It was salutary to see the recent comments of the chairman of the Hackney & Leyton Football League, Mr Johnnie Walker, about the adequacy of the plans for supporting grass-roots football on Hackney Marshes. He's not happy - and with good reason!
As the founder of a London-wide football league struggling to survive shortages of pitches and referees - the reason I became a qualified referee myself! - Hackney Marshes was a godsend. Even so, for most of our student players from overseas it must have been a strange introduction to British sporting life getting up at an unearthly hour on a Sunday morning, struggling to find the Marshes by public transport, taking a long walk to the very furthest pitch and finally recuperating under cold showers on a concrete floor in what appeared to be an overcrowded tin shack. What bliss when the first wonderfully-surfaced football pitches were laid out in Finsbury Park.
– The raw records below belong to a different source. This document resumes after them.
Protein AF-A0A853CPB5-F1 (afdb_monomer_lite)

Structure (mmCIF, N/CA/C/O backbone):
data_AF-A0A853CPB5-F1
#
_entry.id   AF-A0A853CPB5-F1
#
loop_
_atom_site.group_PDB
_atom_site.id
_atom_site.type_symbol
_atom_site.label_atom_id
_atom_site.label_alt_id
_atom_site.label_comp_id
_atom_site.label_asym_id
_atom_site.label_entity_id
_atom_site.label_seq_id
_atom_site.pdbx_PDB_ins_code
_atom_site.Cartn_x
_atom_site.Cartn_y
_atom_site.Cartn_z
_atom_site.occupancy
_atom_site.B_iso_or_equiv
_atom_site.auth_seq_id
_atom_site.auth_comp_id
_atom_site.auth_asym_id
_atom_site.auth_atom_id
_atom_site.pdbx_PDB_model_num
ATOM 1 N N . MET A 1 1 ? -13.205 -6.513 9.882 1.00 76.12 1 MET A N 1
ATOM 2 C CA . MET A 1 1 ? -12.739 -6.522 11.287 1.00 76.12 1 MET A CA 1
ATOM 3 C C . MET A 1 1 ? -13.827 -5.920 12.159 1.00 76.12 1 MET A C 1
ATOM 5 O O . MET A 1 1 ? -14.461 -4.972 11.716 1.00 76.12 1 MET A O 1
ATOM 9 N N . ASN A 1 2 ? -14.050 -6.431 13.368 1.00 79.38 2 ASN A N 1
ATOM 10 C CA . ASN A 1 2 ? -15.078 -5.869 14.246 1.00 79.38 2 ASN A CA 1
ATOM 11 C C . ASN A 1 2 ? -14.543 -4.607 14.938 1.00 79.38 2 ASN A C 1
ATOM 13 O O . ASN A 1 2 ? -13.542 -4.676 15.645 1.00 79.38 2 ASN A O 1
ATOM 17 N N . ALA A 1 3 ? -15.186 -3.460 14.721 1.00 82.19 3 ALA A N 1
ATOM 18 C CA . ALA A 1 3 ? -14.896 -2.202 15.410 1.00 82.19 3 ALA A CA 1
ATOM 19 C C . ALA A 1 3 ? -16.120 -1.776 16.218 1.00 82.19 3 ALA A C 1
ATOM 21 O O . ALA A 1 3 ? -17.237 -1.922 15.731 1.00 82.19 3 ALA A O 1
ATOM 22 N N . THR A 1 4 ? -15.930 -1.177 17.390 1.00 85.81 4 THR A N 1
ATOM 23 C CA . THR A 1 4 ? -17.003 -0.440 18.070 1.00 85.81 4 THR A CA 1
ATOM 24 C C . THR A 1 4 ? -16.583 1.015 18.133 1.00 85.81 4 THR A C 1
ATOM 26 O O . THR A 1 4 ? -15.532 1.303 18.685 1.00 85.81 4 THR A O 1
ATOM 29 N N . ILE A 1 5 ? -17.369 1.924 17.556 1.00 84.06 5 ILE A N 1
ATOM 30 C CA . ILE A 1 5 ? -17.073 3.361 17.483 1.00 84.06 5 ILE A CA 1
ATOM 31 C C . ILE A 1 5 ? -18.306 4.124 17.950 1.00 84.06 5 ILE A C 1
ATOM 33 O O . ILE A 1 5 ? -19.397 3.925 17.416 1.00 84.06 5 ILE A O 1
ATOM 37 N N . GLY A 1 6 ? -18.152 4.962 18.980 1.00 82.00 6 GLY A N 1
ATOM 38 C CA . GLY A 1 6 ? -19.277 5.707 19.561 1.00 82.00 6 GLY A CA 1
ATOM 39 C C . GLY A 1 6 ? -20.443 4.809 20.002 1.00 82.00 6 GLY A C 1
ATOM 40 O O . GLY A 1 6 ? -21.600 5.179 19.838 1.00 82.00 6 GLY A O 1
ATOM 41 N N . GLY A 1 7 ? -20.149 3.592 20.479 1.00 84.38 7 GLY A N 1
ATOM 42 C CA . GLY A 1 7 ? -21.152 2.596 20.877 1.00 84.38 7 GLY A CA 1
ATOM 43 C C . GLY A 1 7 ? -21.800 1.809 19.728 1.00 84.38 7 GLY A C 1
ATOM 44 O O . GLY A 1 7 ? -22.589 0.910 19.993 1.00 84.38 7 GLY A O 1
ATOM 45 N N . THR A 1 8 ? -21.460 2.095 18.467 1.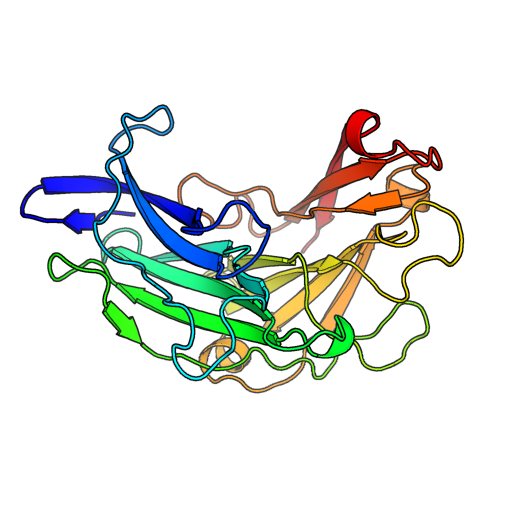00 89.75 8 THR A N 1
ATOM 46 C CA . THR A 1 8 ? -21.965 1.358 17.297 1.00 89.75 8 THR A CA 1
ATOM 47 C C . THR A 1 8 ? -20.936 0.347 16.810 1.00 89.75 8 THR A C 1
ATOM 49 O O . THR A 1 8 ? -19.770 0.697 16.630 1.00 89.75 8 THR A O 1
ATOM 52 N N . SER A 1 9 ? -21.364 -0.892 16.562 1.00 91.75 9 SER A N 1
ATOM 53 C CA . SER A 1 9 ? -20.505 -1.932 15.993 1.00 91.75 9 SER A CA 1
ATOM 54 C C . SER A 1 9 ? -20.498 -1.909 14.461 1.00 91.75 9 SER A C 1
ATOM 56 O O . SER A 1 9 ? -21.540 -1.769 13.815 1.00 91.75 9 SER A O 1
ATOM 58 N N . TYR A 1 10 ? -19.308 -2.085 13.893 1.00 93.00 10 TYR A N 1
ATOM 59 C CA . TYR A 1 10 ? -19.032 -2.093 12.462 1.00 93.00 10 TYR A CA 1
ATOM 60 C C . TYR A 1 10 ? -18.216 -3.323 12.058 1.00 93.00 10 TYR A C 1
ATOM 62 O O . TYR A 1 10 ? -17.360 -3.785 12.812 1.00 93.00 10 TYR A O 1
ATOM 70 N N . THR A 1 11 ? -18.460 -3.820 10.845 1.00 91.81 11 THR A N 1
ATOM 71 C CA . THR A 1 11 ? -17.817 -5.026 10.283 1.00 91.81 11 THR A CA 1
ATOM 72 C C . THR A 1 11 ? -16.610 -4.697 9.400 1.00 91.81 11 THR A C 1
ATOM 74 O O . THR A 1 11 ? -15.685 -5.505 9.250 1.00 91.81 11 THR A O 1
ATOM 77 N N . TYR A 1 12 ? -16.604 -3.505 8.806 1.00 93.44 12 TYR A N 1
ATOM 78 C CA . TYR A 1 12 ? -15.590 -3.056 7.862 1.00 93.44 12 TYR A CA 1
ATOM 79 C C . TYR A 1 12 ? -14.997 -1.723 8.297 1.00 93.44 12 TYR A C 1
ATOM 81 O O . TYR A 1 12 ? -15.701 -0.856 8.813 1.00 93.44 12 TYR A O 1
ATOM 89 N N . ALA A 1 13 ? -13.701 -1.575 8.039 1.00 94.56 13 ALA A N 1
ATOM 90 C CA . ALA A 1 13 ? -12.962 -0.332 8.161 1.00 94.56 13 ALA A CA 1
ATOM 91 C C . ALA A 1 13 ? -12.235 -0.085 6.835 1.00 94.56 13 ALA A C 1
ATOM 93 O O . ALA A 1 13 ? -11.586 -0.989 6.310 1.00 94.56 13 ALA A O 1
ATOM 94 N N . MET A 1 14 ? -12.354 1.125 6.301 1.00 95.50 14 MET A N 1
ATOM 95 C CA . MET A 1 14 ? -11.666 1.584 5.100 1.00 95.50 14 MET A CA 1
ATOM 96 C C . MET A 1 14 ? -10.738 2.723 5.495 1.00 95.50 14 MET A C 1
ATOM 98 O O . MET A 1 14 ? -11.204 3.784 5.914 1.00 95.50 14 MET A O 1
ATOM 102 N N . PHE A 1 15 ? -9.435 2.501 5.363 1.00 97.31 15 PHE A N 1
ATOM 103 C CA . PHE A 1 15 ? -8.442 3.559 5.493 1.00 97.31 15 PHE A CA 1
ATOM 104 C C . PHE A 1 15 ? -8.332 4.309 4.172 1.00 97.31 15 PHE A C 1
ATOM 106 O O . PHE A 1 15 ? -8.372 3.698 3.106 1.00 97.31 15 PHE A O 1
ATOM 113 N N . TYR A 1 16 ? -8.213 5.629 4.235 1.00 97.62 16 TYR A N 1
ATOM 114 C CA . TYR A 1 16 ? -8.164 6.469 3.043 1.00 97.62 16 TYR A CA 1
ATOM 115 C C . TYR A 1 16 ? -7.249 7.668 3.257 1.00 97.62 16 TYR A C 1
ATOM 117 O O . TYR A 1 16 ? -7.058 8.127 4.384 1.00 97.62 16 TYR A O 1
ATOM 125 N N . THR A 1 17 ? -6.712 8.201 2.164 1.00 97.56 17 THR A N 1
ATOM 126 C CA . THR A 1 17 ? -6.046 9.505 2.171 1.00 97.56 17 THR A CA 1
ATOM 127 C C . THR A 1 17 ? -7.075 10.611 2.013 1.00 97.56 17 THR A C 1
ATOM 129 O O . THR A 1 17 ? -7.945 10.534 1.148 1.00 97.56 17 THR A O 1
ATOM 132 N N . GLY A 1 18 ? -6.975 11.640 2.845 1.00 95.94 18 GLY A N 1
ATOM 133 C CA . GLY A 1 18 ? -7.735 12.876 2.703 1.00 95.94 18 GLY A CA 1
ATOM 134 C C . GLY A 1 18 ? -6.848 14.087 2.955 1.00 95.94 18 GLY A C 1
ATOM 135 O O . GLY A 1 18 ? -5.808 13.974 3.597 1.00 95.94 18 GLY A O 1
ATOM 136 N N . ASN A 1 19 ? -7.277 15.241 2.464 1.00 95.12 19 ASN A N 1
ATOM 137 C CA . ASN A 1 19 ? -6.668 16.536 2.737 1.00 95.12 19 ASN A CA 1
ATOM 138 C C . ASN A 1 19 ? -7.769 17.589 2.913 1.00 95.12 19 ASN A C 1
ATOM 140 O O . ASN A 1 19 ? -8.950 17.336 2.661 1.00 95.12 19 ASN A O 1
ATOM 144 N N . ASP A 1 20 ? -7.371 18.756 3.395 1.00 90.56 20 ASP A N 1
ATOM 145 C CA . ASP A 1 20 ? -8.215 19.933 3.608 1.00 90.56 20 ASP A CA 1
ATOM 146 C C . ASP A 1 20 ? -7.920 21.057 2.598 1.00 90.56 20 ASP A C 1
ATOM 148 O O . ASP A 1 20 ? -8.457 22.160 2.714 1.00 90.56 20 ASP A O 1
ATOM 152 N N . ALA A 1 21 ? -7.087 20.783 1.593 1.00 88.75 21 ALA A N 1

Mercifully, that was all a good time ago. Proposals for "world-class facilities" on Hackney Marshes are all the more welcome. However, they must not result in the kind of disruption that can shatter the morale of many amateur leagues and players. I guess Mr Walker knows what he's talking about. It looks like he also knows the need to keep up constant pressure to ensure that politicians' and architects' 'visions' actually work out for the benefit of ordinary people. All power to his elbow.